The intensity is such that I sometimes feel as though I am covered in mud. However, this is not a sad article.

The purpose of this upbeat tale is to demonstrate how I battle this beast and put an end to the endless repetition of my former relationships.

Stopping the Repetitive Thoughts of Depression

Bipolar Letra

1. I Am Aware of My Symptoms

I am familiar with my symptoms in the same way that I am familiar with the route to my home. I am aware of all of my thoughts. My vision shifts and my writing style shifts in the direction of the gloomy and flowery prose I’m producing right now. When I’m sad, I write with much greater eloquence. The first thing I would suggest is that you educate yourself about your depressive symptoms. You can purchase one of my books or someone else’s book or curriculum that you have faith in. After that, put them down on paper. You have to be aware of what you’re up against.

2. I Combat My Mind

While some people can be completely zen about this, I can’t. I must temper my acceptance with a combative attitude. My depression is a cruel killer that wants me to commit suicide, and I will not let it succeed. It’s a cunning enemy, and it’s an insidious disease.

Observe how strange this terminology is. As I’m writing this, I’m sad, but not to the point where it’s ruining my day like it did yesterday. I’m fighting back. I think of poetry, “Rage, rage against the dying of the light!” and everything else I’ve missed in life because of this sickness, but I won’t let myself remain in that mindset. Depression is STRANGE.

3. I Reject the Excitement

I have to turn off the television and stop listening to music, but I don’t always succeed in doing so. I’m drawn to the TV, especially the gloomy stuff, but I’m strong, and you are too.

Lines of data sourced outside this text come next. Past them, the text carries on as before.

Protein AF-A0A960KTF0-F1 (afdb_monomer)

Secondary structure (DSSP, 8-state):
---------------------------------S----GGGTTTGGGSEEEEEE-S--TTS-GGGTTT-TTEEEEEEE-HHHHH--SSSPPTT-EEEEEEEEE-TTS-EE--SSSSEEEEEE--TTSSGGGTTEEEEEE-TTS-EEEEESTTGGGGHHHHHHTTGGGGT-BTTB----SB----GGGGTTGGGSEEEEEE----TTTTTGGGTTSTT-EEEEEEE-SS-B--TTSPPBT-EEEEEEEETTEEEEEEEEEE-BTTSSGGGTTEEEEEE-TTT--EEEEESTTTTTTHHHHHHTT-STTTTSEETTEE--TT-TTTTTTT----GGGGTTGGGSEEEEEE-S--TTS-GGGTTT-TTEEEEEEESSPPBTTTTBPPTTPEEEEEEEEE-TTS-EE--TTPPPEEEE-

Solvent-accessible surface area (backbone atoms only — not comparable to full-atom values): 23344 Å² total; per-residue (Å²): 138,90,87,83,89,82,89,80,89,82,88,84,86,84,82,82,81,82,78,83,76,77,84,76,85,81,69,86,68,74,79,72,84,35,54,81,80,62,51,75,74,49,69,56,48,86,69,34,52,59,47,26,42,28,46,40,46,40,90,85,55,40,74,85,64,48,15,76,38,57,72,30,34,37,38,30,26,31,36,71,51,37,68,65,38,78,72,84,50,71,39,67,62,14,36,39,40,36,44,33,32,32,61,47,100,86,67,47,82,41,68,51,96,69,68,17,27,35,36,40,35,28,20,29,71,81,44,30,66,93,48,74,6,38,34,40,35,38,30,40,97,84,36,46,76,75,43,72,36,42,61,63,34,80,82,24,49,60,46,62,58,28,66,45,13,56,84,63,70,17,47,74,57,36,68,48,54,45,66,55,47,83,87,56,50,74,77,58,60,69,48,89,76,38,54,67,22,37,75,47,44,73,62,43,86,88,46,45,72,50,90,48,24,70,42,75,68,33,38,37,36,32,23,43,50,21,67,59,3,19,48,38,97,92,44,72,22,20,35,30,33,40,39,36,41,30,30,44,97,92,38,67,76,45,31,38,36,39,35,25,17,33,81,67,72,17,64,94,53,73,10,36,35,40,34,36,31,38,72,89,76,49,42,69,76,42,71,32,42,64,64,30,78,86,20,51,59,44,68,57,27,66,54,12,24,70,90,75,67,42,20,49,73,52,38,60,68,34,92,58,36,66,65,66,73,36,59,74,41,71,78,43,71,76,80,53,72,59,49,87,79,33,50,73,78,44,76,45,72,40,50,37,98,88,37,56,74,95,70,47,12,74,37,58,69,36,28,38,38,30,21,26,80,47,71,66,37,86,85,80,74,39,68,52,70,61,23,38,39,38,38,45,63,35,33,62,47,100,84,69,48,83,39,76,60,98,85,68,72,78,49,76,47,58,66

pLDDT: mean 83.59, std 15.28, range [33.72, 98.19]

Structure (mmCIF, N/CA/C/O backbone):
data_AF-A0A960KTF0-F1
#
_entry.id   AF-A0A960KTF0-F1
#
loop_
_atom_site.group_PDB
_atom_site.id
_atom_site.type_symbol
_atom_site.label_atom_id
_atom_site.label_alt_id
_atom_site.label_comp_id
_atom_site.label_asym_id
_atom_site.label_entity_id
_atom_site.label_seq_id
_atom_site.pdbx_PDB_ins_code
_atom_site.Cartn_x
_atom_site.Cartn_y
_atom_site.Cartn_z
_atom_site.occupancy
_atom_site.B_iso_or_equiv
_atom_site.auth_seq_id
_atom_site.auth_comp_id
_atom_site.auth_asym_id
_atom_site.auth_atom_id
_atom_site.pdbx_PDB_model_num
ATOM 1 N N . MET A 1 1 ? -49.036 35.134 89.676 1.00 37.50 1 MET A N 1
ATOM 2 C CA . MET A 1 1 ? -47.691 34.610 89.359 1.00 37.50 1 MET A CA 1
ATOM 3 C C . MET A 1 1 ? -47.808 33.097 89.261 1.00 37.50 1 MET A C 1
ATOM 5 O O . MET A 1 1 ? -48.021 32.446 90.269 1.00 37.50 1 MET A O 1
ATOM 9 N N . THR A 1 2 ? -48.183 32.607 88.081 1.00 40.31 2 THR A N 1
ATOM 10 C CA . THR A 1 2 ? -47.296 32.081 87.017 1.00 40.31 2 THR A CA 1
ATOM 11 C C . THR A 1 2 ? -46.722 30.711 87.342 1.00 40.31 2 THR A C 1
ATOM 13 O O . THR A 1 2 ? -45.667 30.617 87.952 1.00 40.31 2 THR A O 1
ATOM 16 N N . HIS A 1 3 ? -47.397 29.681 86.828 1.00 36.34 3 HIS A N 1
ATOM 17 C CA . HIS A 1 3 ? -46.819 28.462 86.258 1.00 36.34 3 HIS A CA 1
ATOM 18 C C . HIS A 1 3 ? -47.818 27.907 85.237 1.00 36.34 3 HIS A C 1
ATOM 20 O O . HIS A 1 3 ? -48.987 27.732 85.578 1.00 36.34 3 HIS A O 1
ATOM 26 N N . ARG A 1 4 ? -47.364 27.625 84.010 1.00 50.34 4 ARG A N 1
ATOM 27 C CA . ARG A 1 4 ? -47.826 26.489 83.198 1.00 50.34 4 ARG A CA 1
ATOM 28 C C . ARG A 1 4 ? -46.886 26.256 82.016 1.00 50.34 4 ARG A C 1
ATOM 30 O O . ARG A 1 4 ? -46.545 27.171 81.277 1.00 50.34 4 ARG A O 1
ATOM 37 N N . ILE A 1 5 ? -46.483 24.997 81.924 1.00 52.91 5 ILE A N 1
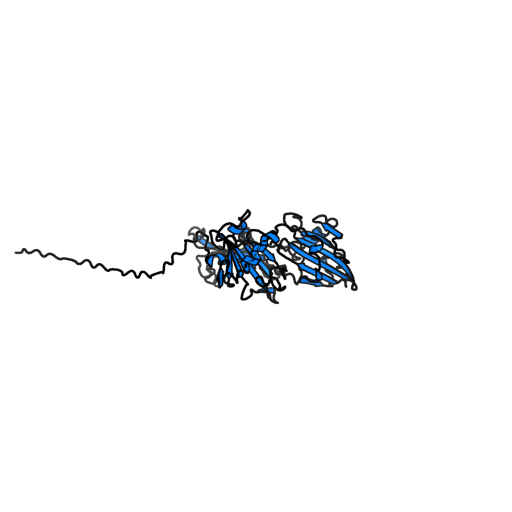ATOM 38 C CA . ILE A 1 5 ? -45.669 24.349 80.902 1.00 52.91 5 ILE A CA 1
ATOM 39 C C . ILE A 1 5 ? -46.552 24.105 79.675 1.00 52.91 5 ILE A C 1
ATOM 41 O O . ILE A 1 5 ? -47.691 23.661 79.834 1.00 52.91 5 ILE A O 1
ATOM 45 N N . MET A 1 6 ? -46.029 24.329 78.469 1.00 44.91 6 MET A N 1
ATOM 46 C CA . MET A 1 6 ? -46.609 23.761 77.254 1.00 44.91 6 MET A CA 1
ATOM 47 C C . MET A 1 6 ? -45.528 23.158 76.359 1.00 44.91 6 MET A C 1
ATOM 49 O O . MET A 1 6 ? -44.526 23.782 76.025 1.00 44.91 6 MET A O 1
ATOM 53 N N . CYS A 1 7 ? -45.785 21.893 76.046 1.00 40.59 7 CYS A N 1
ATOM 54 C CA . CYS A 1 7 ? -45.109 20.998 75.128 1.00 40.59 7 CYS A CA 1
ATOM 55 C C . CYS A 1 7 ? -45.373 21.449 73.682 1.00 40.59 7 CYS A C 1
ATOM 57 O O . CYS A 1 7 ? -46.508 21.801 73.364 1.00 40.59 7 CYS A O 1
ATOM 59 N N . SER A 1 8 ? -44.359 21.415 72.814 1.00 46.50 8 SER A N 1
ATOM 60 C CA . SER A 1 8 ? -44.544 21.607 71.374 1.00 46.50 8 SER A CA 1
ATOM 61 C C . SER A 1 8 ? -43.837 20.487 70.619 1.00 46.50 8 SER A C 1
ATOM 63 O O . SER A 1 8 ? -42.621 20.326 70.714 1.00 46.50 8 SER A O 1
ATOM 65 N N . CYS A 1 9 ? -44.642 19.688 69.921 1.00 38.53 9 CYS A N 1
ATOM 66 C CA . CYS A 1 9 ? -44.226 18.693 68.942 1.00 38.53 9 CYS A CA 1
ATOM 67 C C . CYS A 1 9 ? -43.832 19.406 67.643 1.00 38.53 9 CYS A C 1
ATOM 69 O O . CYS A 1 9 ? -44.594 20.249 67.169 1.00 38.53 9 CYS A O 1
ATOM 71 N N . LEU A 1 10 ? -42.705 19.033 67.032 1.00 39.25 10 LEU A N 1
ATOM 72 C CA . LEU A 1 10 ? -42.397 19.398 65.649 1.00 39.25 10 LEU A CA 1
ATOM 73 C C . LEU A 1 10 ? -42.288 18.134 64.788 1.00 39.25 10 LEU A C 1
ATOM 75 O O . LEU A 1 10 ? -41.592 17.184 65.139 1.00 39.25 10 LEU A O 1
ATOM 79 N N . LEU A 1 11 ? -43.043 18.160 63.689 1.00 35.22 11 LEU A N 1
ATOM 80 C CA . LEU A 1 11 ? -43.199 17.146 62.650 1.00 35.22 11 LEU A CA 1
ATOM 81 C C . LEU A 1 11 ? -41.878 16.825 61.931 1.00 35.22 11 LEU A C 1
ATOM 83 O O . LEU A 1 11 ? -41.185 17.733 61.480 1.00 35.22 11 LEU A O 1
ATOM 87 N N . GLY A 1 12 ? -41.620 15.534 61.707 1.00 35.62 12 GLY A N 1
ATOM 88 C CA . GLY A 1 12 ? -40.760 15.045 60.628 1.00 35.62 12 GLY A CA 1
ATOM 89 C C . GLY A 1 12 ? -41.619 14.644 59.425 1.00 35.62 12 GLY A C 1
ATOM 90 O O . GLY A 1 12 ? -42.513 13.812 59.561 1.00 35.62 12 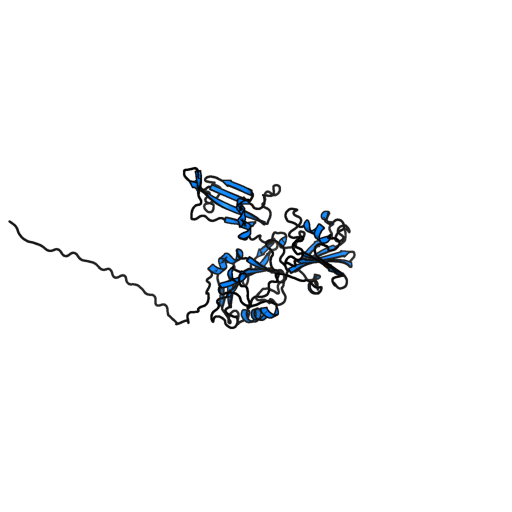GLY A O 1
ATOM 91 N N . LEU A 1 13 ? -41.365 15.250 58.264 1.00 33.72 13 LEU A N 1
ATOM 92 C CA . LEU A 1 13 ? -41.970 14.888 56.982 1.00 33.72 13 LEU A CA 1
ATOM 93 C C . LEU A 1 13 ? -40.993 13.948 56.255 1.00 33.72 13 LEU A C 1
ATOM 95 O O . LEU A 1 13 ? -39.895 14.363 55.895 1.00 33.72 13 LEU A O 1
ATOM 99 N N . VAL A 1 14 ? -41.373 12.684 56.068 1.00 36.78 14 VAL A N 1
ATOM 100 C CA . VAL A 1 14 ? -40.644 11.720 55.228 1.00 36.78 14 VAL A CA 1
ATOM 101 C C . VAL A 1 14 ? -41.249 11.793 53.828 1.00 36.78 14 VAL A C 1
ATOM 103 O O . VAL A 1 14 ? -42.415 11.454 53.644 1.00 36.78 14 VAL A O 1
ATOM 106 N N . ALA A 1 15 ? -40.474 12.255 52.847 1.00 36.88 15 ALA A N 1
ATOM 107 C CA . ALA A 1 15 ? -40.824 12.151 51.436 1.00 36.88 15 ALA A CA 1
ATOM 108 C C . ALA A 1 15 ? -40.306 10.809 50.898 1.00 36.88 15 ALA A C 1
ATOM 110 O O . ALA A 1 15 ? -39.100 10.600 50.777 1.00 36.88 15 ALA A O 1
ATOM 111 N N . SER A 1 16 ? -41.225 9.890 50.602 1.00 38.34 16 SER A N 1
ATOM 112 C CA . SER A 1 16 ? -40.948 8.672 49.842 1.00 38.34 16 SER A CA 1
ATOM 113 C C . SER A 1 16 ? -40.681 9.036 48.382 1.00 38.34 16 SER A C 1
ATOM 115 O O . SER A 1 16 ? -41.592 9.456 47.670 1.00 38.34 16 SER A O 1
ATOM 117 N N . ALA A 1 17 ? -39.437 8.870 47.934 1.00 38.81 17 ALA A N 1
ATOM 118 C CA . ALA A 1 17 ? -39.104 8.856 46.517 1.00 38.81 17 ALA A CA 1
ATOM 119 C C . ALA A 1 17 ? -39.538 7.506 45.925 1.00 38.81 17 ALA A C 1
ATOM 121 O O . ALA A 1 17 ? -39.061 6.445 46.328 1.00 38.81 17 ALA A O 1
ATOM 122 N N . LEU A 1 18 ? -40.490 7.573 44.999 1.00 33.97 18 LEU A N 1
ATOM 123 C CA . LEU A 1 18 ? -40.976 6.467 44.189 1.00 33.97 18 LEU A CA 1
ATOM 124 C C . LEU A 1 18 ? -39.899 6.157 43.130 1.00 33.97 18 LEU A C 1
ATOM 126 O O . LEU A 1 18 ? -39.735 6.911 42.173 1.00 33.97 18 LEU A O 1
ATOM 130 N N . LEU A 1 19 ? -39.130 5.086 43.326 1.00 39.28 19 LEU A N 1
ATOM 131 C CA . LEU A 1 19 ? -38.241 4.530 42.304 1.00 39.28 19 LEU A CA 1
ATOM 132 C C . LEU A 1 19 ? -39.101 3.780 41.282 1.00 39.28 19 LEU A C 1
ATOM 134 O O . LEU A 1 19 ? -39.628 2.708 41.569 1.00 39.28 19 LEU A O 1
ATOM 138 N N . LEU A 1 20 ? -39.260 4.363 40.094 1.00 36.59 20 LEU A N 1
ATOM 139 C CA . LEU A 1 20 ? -39.730 3.655 38.906 1.00 36.59 20 LEU A CA 1
ATOM 140 C C . LEU A 1 20 ? -38.602 2.731 38.432 1.00 36.59 20 LEU A C 1
ATOM 142 O O . LEU A 1 20 ? -37.736 3.137 37.664 1.00 36.59 20 LEU A O 1
ATOM 146 N N . THR A 1 21 ? -38.598 1.492 38.917 1.00 43.69 21 THR A N 1
ATOM 147 C CA . THR A 1 21 ? -37.860 0.391 38.294 1.00 43.69 21 THR A CA 1
ATOM 148 C C . THR A 1 21 ? -38.570 0.025 36.995 1.00 43.69 21 THR A C 1
ATOM 150 O O . THR A 1 21 ? -39.650 -0.570 37.017 1.00 43.69 21 THR A O 1
ATOM 153 N N . GLY A 1 22 ? -37.986 0.432 35.867 1.00 40.88 22 GLY A N 1
ATOM 154 C CA . GLY A 1 22 ? -38.330 -0.120 34.563 1.00 40.88 22 GLY A CA 1
ATOM 155 C C . GLY A 1 22 ? -38.064 -1.622 34.581 1.00 40.88 22 GLY A C 1
ATOM 156 O O . GLY A 1 22 ? -37.011 -2.058 35.037 1.00 40.88 22 GLY A O 1
ATOM 157 N N . CYS A 1 23 ? -39.060 -2.402 34.175 1.00 42.09 23 CYS A N 1
ATOM 158 C CA . CYS A 1 23 ? -38.925 -3.838 33.992 1.00 42.09 23 CYS A CA 1
ATOM 159 C C . CYS A 1 23 ? -38.126 -4.063 32.707 1.00 42.09 23 CYS A C 1
ATOM 161 O O . CYS A 1 23 ? -38.685 -3.882 31.627 1.00 42.09 23 CYS A O 1
ATOM 163 N N . ASP A 1 24 ? -36.846 -4.405 32.833 1.00 43.38 24 ASP A N 1
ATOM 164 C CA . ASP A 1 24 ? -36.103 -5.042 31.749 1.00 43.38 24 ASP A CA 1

Eventually, we can get ourselves off the internet and out of the house, into the bright light of the day.

Last night, it snowed in Portland, Oregon, and the scenery outside is stunningly bright and gorgeous. My mind doesn’t continuously focus on it! How about a beauty loop?

4. I Contact My Treatment Team and Take My Prescriptions

I also take prescriptions and get help, at last. When I am healthy, I have to do this. When I’m depressed, it’s frequently too difficult. We need to be ready in advance. Our depression is known by many of us by a name. For several years, I referred to it as the “black blanket,” but nowadays, it occurs less frequently, and I can just describe it as a negative mood.

I don’t stay depressed for years at a stretch anymore. As I am right now, I occasionally experience sadness for a few days, but it passes. I am aware of what has to be done to put an end to this compulsive, repetitive behavior. I make use of my books. When the darkness falls, they are my pals.

Bipolar Disorder Includes Depression as A Symptom

Keep in mind that your despair is a result of your bipolar disorder, even if you are feeling down today. It is just a mental health disorder. It is treatable and does not define who you are.

In conclusion, keep in mind that your mood is not you. You will be okay because your SELF is holy. Obsessive thinking and music tracking are two signs that may cease. Evita, I’ll get back to you shortly!